ODOT has a standard drawing for the socketed weak post that is side mounted to the headwall for box culverts, derived from “SAFETY PERFORMANCE EVALUATION OF WEAK-POST, W-BEAM GUARDRAIL ATTACHED TO CULVERT”. This design uses half-post spacing but performs similarly to MGS at standard post spacing, and typically we transition directly to standard MGS. But we have a situation where the culvert wing wall is within 5’ of the face of rail, therefore we are planning to install half-post spacing MGS attaching directly to the side mounted socketed weak posts.

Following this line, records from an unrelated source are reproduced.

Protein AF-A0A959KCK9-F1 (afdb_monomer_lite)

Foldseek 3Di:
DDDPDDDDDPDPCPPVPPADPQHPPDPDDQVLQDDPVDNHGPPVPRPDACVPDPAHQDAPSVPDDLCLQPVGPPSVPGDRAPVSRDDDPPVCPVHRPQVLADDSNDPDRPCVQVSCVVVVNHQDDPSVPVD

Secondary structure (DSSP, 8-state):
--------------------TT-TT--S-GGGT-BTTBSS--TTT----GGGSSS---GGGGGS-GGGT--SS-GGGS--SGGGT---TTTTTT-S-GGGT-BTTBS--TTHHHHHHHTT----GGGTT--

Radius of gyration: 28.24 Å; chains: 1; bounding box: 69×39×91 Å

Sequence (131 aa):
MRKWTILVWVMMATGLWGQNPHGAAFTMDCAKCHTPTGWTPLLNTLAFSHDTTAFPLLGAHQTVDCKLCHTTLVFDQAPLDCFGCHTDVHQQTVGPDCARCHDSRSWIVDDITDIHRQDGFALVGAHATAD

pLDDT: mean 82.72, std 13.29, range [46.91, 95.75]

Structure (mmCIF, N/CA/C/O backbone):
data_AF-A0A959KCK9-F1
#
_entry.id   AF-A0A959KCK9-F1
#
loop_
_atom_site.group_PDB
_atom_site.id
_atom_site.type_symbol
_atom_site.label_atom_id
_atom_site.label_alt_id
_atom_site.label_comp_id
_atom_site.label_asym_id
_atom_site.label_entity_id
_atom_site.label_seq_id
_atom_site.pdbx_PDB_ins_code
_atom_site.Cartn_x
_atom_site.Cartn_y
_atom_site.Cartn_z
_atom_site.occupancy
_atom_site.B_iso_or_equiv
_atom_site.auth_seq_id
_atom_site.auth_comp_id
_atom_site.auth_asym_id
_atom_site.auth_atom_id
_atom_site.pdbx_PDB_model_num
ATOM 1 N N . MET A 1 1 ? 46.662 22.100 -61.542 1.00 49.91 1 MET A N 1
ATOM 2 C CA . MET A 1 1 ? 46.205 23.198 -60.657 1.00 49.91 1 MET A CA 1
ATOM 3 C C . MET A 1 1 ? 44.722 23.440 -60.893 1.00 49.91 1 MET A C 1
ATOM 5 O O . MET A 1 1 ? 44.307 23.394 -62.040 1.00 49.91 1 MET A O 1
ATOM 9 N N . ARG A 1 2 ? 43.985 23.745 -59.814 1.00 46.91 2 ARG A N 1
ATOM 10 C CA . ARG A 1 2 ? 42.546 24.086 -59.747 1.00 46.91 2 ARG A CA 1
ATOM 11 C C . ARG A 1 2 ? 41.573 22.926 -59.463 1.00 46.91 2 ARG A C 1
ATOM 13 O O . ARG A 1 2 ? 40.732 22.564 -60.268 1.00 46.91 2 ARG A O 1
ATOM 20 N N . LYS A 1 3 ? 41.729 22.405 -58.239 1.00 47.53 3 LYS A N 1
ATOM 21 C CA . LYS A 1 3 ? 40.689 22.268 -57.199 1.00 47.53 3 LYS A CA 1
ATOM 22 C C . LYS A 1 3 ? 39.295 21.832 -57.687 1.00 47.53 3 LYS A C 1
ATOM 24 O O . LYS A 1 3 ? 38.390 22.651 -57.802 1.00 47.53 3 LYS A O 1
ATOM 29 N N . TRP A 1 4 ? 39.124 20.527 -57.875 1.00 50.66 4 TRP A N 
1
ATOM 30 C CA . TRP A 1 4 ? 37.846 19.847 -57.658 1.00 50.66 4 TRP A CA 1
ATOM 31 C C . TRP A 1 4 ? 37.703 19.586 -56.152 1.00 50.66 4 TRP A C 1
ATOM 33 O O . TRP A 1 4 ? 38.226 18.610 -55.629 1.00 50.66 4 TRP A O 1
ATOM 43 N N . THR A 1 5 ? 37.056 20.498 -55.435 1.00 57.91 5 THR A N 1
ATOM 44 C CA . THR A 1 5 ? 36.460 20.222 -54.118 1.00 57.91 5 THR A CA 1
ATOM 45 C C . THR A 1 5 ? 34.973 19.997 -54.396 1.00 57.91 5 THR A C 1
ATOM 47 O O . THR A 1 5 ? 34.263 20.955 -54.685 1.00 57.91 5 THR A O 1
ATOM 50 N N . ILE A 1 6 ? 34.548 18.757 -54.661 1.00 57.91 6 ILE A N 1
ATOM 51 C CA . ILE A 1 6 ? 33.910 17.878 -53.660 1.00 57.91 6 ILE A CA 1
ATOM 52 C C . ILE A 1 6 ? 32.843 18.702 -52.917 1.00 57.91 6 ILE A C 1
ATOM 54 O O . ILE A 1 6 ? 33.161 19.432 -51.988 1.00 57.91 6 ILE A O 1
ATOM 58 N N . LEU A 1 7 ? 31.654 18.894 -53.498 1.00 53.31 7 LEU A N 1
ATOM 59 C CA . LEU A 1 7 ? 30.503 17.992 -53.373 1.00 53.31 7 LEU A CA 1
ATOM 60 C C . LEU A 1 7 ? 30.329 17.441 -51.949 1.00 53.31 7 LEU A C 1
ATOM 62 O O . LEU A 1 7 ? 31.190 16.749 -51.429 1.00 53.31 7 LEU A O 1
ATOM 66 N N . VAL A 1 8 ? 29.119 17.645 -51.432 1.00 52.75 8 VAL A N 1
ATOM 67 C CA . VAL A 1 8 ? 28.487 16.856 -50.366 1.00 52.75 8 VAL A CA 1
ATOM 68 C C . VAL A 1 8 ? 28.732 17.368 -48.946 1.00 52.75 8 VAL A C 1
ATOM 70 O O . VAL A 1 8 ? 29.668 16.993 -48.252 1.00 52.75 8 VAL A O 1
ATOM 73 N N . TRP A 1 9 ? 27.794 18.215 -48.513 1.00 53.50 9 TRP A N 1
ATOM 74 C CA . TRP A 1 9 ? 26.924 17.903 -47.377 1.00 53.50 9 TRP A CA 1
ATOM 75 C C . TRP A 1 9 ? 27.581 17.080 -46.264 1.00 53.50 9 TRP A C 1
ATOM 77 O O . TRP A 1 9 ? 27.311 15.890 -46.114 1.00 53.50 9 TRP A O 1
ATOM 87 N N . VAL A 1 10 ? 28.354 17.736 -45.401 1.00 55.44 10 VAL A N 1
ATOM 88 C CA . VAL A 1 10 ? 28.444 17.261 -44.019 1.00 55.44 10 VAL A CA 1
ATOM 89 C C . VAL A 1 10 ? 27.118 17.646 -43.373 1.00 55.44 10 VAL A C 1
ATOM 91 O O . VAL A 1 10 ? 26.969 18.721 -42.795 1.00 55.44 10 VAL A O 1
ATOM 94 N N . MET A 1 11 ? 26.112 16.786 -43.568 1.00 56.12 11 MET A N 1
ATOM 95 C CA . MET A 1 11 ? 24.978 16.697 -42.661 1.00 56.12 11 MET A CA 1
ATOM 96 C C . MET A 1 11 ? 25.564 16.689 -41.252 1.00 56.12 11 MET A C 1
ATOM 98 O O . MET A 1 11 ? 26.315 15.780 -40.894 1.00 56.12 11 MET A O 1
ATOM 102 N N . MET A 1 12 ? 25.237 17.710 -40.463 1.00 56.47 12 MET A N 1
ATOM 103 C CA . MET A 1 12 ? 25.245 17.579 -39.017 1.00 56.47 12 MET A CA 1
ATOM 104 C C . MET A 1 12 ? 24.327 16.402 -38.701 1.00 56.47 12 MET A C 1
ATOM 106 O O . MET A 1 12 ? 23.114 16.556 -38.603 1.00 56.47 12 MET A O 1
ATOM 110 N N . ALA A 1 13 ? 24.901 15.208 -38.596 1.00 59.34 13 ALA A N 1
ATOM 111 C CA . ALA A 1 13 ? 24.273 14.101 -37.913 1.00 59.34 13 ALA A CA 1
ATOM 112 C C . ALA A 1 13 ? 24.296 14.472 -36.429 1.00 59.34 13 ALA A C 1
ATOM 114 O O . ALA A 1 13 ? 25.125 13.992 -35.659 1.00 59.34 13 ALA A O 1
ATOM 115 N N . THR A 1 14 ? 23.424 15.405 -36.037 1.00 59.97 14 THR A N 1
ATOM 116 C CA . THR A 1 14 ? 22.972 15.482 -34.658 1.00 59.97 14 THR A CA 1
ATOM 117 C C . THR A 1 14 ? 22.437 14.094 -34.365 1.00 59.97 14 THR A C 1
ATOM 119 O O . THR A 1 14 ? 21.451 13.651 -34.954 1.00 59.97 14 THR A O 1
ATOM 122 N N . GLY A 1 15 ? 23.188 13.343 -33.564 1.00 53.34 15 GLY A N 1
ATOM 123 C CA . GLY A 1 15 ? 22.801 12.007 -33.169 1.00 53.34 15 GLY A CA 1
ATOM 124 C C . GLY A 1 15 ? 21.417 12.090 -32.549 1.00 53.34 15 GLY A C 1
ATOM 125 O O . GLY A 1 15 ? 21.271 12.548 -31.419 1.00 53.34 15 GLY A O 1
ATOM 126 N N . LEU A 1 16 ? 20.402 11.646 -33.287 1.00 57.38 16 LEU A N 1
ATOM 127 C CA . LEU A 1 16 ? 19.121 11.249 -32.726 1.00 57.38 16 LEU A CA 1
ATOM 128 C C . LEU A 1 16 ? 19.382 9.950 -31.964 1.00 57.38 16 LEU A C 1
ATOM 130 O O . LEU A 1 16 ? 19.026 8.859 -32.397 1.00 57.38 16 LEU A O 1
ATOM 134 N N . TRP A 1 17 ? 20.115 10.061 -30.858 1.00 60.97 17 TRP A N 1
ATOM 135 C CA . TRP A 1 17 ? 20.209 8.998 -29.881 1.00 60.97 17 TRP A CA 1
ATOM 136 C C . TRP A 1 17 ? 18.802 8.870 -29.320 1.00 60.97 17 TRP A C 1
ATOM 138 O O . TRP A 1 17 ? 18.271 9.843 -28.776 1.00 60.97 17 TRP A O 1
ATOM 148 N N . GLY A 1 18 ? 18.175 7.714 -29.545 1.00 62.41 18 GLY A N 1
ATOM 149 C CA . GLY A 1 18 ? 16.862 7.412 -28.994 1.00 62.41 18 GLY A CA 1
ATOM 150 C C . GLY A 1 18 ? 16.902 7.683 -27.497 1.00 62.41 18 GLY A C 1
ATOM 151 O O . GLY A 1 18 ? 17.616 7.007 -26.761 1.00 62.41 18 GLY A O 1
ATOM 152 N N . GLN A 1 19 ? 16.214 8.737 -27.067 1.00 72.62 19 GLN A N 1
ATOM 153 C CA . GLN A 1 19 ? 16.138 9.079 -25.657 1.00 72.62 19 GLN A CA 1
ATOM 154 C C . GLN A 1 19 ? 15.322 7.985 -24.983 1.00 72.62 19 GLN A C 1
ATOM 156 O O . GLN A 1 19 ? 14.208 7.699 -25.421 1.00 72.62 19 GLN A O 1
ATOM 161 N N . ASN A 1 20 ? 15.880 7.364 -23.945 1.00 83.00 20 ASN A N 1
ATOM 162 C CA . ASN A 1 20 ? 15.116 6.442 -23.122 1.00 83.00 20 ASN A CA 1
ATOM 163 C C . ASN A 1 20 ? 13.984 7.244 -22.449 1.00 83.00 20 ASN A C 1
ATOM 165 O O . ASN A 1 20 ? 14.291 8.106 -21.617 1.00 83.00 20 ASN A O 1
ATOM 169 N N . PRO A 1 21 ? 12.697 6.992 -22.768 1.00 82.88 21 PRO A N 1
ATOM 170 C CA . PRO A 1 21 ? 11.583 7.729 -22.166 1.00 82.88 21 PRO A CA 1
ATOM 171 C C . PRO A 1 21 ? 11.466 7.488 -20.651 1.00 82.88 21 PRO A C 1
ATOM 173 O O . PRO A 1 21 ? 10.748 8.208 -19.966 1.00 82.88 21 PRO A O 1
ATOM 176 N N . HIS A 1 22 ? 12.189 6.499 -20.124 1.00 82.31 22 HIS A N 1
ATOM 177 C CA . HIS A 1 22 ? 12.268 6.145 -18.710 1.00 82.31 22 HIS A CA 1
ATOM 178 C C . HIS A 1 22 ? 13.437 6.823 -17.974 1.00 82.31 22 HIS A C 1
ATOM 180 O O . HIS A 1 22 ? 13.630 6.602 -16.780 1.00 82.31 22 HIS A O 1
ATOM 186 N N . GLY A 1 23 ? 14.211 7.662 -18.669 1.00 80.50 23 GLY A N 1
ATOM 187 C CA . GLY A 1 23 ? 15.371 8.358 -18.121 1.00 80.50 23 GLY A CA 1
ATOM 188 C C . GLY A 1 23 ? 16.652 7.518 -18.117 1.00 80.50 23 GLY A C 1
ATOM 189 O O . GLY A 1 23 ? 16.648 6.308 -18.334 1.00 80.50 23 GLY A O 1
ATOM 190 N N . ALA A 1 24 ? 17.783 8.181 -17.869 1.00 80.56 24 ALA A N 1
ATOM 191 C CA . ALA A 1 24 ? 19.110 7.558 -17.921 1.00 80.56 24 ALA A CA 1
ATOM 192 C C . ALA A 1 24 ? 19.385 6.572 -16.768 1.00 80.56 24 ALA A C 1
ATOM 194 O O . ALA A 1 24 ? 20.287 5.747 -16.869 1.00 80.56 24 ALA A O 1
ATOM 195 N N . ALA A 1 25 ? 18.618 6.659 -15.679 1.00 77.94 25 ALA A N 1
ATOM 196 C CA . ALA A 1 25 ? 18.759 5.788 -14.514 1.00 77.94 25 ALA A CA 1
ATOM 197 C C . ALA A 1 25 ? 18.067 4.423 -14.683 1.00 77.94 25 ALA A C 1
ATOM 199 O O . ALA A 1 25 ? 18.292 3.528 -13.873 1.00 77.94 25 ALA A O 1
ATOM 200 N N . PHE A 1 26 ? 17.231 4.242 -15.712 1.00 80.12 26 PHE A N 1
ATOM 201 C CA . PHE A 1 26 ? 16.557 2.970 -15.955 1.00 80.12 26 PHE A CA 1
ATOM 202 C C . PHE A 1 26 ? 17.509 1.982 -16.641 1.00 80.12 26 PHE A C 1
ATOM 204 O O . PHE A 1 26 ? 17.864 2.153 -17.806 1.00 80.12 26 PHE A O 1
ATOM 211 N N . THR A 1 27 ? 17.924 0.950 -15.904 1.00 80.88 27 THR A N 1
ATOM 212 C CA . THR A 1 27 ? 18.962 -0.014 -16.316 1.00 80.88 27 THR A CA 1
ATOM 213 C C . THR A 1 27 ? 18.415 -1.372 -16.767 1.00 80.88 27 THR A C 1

Should we be concerned about the risk of pocketing with going from a system with a ~5’ working width to a system with a 3’-6” working width or can it be assumed that it would perform similarly to when we connect standard post-spacing to half-post spacing in a regular run of guardrail?

Since we only have 2’ from the headwall to where the face of the rail is going to be, we are concerned that there is not going to be adequate space for post rotation. Therefore, I was wondering if non-blocked MGS at half-post spacing would be acceptable? The report (MwRSF TRP-03-262-12) for non-blocked MGS does not recommend using the design with reduced post spacing without further research, but we now know the original half-post spacing test failed due to the full sized blockout initiating a tear in the rail. What are your thoughts on non-blocked MGS at half-post spacing?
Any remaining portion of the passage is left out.